In the past six months China has also lent $45 billion to Russia, Brazil, Venezuela and Kazakhstan in exchange for long-term crude oil supply deals. Oil is black gold and a hedge against U.S. dollar devaluation.

Where the logic of experts like Mr. Lianzhong breaks down is that while China might diversify away from the U.S. dollar gradually, any sudden devaluation of the greenback would badly impair the value of its massive U.S. T-bond holdings.

This then looks a time for the inscrutable Chinese to smile and talk of support for a strong dollar while bailing out of this asset class by the back door.

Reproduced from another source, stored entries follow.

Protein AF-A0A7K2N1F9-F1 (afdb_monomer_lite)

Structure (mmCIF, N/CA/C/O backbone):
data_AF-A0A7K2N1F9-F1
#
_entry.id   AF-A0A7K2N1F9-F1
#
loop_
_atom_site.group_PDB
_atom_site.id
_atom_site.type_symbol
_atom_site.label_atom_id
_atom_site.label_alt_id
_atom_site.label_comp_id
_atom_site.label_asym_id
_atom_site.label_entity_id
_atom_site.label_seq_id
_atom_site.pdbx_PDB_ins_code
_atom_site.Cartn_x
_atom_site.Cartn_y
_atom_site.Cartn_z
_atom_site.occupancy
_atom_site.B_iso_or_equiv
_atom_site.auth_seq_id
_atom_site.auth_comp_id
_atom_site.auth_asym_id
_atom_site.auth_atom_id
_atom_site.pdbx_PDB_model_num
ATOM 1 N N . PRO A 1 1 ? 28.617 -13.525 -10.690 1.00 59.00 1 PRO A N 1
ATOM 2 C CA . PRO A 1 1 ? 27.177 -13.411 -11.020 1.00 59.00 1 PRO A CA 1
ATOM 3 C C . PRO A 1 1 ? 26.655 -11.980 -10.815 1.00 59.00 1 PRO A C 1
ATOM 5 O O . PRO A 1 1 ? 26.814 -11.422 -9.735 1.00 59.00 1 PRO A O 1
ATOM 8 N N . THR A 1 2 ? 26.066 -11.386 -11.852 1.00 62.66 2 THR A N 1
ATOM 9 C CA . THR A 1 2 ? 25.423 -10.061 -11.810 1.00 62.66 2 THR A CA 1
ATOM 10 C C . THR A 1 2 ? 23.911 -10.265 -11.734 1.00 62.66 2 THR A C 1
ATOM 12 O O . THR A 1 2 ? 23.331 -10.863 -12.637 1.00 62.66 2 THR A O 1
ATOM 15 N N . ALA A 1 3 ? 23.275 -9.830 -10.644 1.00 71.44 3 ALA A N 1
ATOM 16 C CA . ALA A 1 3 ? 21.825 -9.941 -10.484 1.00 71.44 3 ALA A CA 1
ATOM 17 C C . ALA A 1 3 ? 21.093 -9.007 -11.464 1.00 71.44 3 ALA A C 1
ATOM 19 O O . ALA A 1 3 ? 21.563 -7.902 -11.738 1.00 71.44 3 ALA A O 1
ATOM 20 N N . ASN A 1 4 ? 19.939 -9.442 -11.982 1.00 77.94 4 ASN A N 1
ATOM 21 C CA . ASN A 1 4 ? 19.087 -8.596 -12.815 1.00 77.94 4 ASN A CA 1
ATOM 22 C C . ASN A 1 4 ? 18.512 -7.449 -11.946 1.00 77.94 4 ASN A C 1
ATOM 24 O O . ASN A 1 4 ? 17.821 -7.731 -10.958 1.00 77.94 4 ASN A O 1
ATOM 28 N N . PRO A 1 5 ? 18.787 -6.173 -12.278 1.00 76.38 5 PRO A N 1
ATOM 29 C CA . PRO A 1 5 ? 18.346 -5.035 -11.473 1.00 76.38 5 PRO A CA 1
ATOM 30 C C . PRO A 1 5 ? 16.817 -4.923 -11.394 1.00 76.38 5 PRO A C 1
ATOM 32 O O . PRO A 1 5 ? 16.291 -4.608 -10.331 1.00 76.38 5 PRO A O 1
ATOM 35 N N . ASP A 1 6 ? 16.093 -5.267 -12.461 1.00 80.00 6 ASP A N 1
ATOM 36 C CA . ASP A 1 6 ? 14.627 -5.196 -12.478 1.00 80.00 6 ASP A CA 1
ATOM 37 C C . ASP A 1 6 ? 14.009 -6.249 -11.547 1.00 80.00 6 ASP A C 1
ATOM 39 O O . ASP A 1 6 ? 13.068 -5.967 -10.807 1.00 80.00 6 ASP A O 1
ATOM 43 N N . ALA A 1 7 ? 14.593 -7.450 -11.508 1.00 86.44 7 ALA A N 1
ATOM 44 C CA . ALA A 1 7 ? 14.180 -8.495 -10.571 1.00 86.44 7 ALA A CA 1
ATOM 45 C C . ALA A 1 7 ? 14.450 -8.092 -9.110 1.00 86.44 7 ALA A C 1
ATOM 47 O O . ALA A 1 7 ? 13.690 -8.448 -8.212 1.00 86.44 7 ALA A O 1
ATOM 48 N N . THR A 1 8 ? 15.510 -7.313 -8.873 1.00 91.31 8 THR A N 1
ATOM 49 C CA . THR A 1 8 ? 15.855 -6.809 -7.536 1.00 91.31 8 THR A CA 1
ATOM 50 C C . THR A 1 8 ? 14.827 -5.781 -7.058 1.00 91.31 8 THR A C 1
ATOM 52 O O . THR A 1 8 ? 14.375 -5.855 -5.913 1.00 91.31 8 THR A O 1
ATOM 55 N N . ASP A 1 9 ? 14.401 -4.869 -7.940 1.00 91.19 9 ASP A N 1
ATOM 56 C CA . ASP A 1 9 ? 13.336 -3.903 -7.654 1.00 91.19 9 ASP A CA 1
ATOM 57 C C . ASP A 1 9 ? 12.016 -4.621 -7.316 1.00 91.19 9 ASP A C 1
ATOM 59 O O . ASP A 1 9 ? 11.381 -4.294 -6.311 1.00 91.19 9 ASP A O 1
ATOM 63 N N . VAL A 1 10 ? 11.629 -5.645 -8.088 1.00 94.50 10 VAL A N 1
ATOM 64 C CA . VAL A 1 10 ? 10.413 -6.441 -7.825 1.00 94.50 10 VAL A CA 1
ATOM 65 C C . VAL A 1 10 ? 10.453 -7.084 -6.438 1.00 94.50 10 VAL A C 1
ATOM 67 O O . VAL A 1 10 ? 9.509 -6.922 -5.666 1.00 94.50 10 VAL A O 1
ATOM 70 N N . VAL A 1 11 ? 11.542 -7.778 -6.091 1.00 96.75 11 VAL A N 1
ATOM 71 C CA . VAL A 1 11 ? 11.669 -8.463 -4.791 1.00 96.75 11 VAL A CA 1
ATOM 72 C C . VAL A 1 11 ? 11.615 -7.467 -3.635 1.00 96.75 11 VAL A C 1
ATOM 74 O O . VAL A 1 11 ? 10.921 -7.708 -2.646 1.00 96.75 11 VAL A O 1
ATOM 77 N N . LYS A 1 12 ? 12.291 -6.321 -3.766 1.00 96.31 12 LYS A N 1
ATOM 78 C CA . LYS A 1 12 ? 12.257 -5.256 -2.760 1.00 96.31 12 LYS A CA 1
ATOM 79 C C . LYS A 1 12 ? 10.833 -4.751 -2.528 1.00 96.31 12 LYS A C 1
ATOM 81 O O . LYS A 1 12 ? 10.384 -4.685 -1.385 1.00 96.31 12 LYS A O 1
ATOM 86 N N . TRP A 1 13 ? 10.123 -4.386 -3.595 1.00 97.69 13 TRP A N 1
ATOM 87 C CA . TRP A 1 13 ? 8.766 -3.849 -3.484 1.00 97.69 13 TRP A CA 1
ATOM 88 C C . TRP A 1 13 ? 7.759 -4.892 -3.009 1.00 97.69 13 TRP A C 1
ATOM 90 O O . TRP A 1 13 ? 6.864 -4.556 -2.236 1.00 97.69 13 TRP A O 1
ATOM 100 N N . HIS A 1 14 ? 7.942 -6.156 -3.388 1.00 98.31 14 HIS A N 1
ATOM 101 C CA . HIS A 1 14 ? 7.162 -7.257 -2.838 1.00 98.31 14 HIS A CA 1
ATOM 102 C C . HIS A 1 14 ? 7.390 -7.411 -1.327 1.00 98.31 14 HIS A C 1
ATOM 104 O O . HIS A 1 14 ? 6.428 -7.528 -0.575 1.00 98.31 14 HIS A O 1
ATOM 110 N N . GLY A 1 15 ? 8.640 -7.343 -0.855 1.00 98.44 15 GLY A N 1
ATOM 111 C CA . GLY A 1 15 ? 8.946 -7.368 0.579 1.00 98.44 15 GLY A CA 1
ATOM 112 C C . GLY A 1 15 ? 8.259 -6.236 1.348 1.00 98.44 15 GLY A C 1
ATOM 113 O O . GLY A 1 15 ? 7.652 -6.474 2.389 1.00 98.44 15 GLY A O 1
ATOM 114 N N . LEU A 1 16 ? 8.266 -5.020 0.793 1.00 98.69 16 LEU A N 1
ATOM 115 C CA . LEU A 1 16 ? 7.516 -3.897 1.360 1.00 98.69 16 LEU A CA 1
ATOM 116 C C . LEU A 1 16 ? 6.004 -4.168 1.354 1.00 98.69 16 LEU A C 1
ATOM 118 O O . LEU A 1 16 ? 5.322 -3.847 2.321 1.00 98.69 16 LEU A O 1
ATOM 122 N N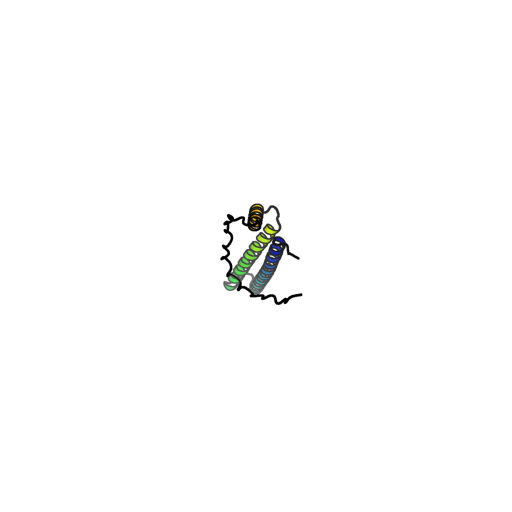 . LEU A 1 17 ? 5.440 -4.740 0.292 1.00 98.69 17 LEU A N 1
ATOM 123 C CA . LEU A 1 17 ? 4.013 -5.067 0.265 1.00 98.69 17 LEU A CA 1
ATOM 124 C C . LEU A 1 17 ? 3.636 -6.049 1.387 1.00 98.69 17 LEU A C 1
ATOM 126 O O . LEU A 1 17 ? 2.665 -5.803 2.098 1.00 98.69 17 LEU A O 1
ATOM 130 N N . VAL A 1 18 ? 4.435 -7.100 1.591 1.00 98.75 18 VAL A N 1
ATOM 131 C CA . VAL A 1 18 ? 4.236 -8.076 2.677 1.00 98.75 18 VAL A CA 1
ATOM 132 C C . VAL A 1 18 ? 4.308 -7.406 4.051 1.00 98.75 18 VAL A C 1
ATOM 134 O O . VAL A 1 18 ? 3.459 -7.645 4.905 1.00 98.75 18 VAL A O 1
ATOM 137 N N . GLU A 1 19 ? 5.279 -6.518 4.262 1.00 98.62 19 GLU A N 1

Buying gold, silver and industrial commodity assets are a neat way to achieve this objective.

Price Spike Imminent?

However, by monetizing gold in this fashion international investors will surely appreciate that a floor is being put under the gold price, with the prospect of upwards-only price revision.

It is exactly this kind of impossible-to-lose investment scenario that produces price spikes, and if you look at the longer-term technical chart for gold it does look remarkably similar to the Nasdaq in the late '90s before it really took off.

In that case, Chinese gold buyers would be well-advised to speed up their purchases before they miss the boat on gold prices.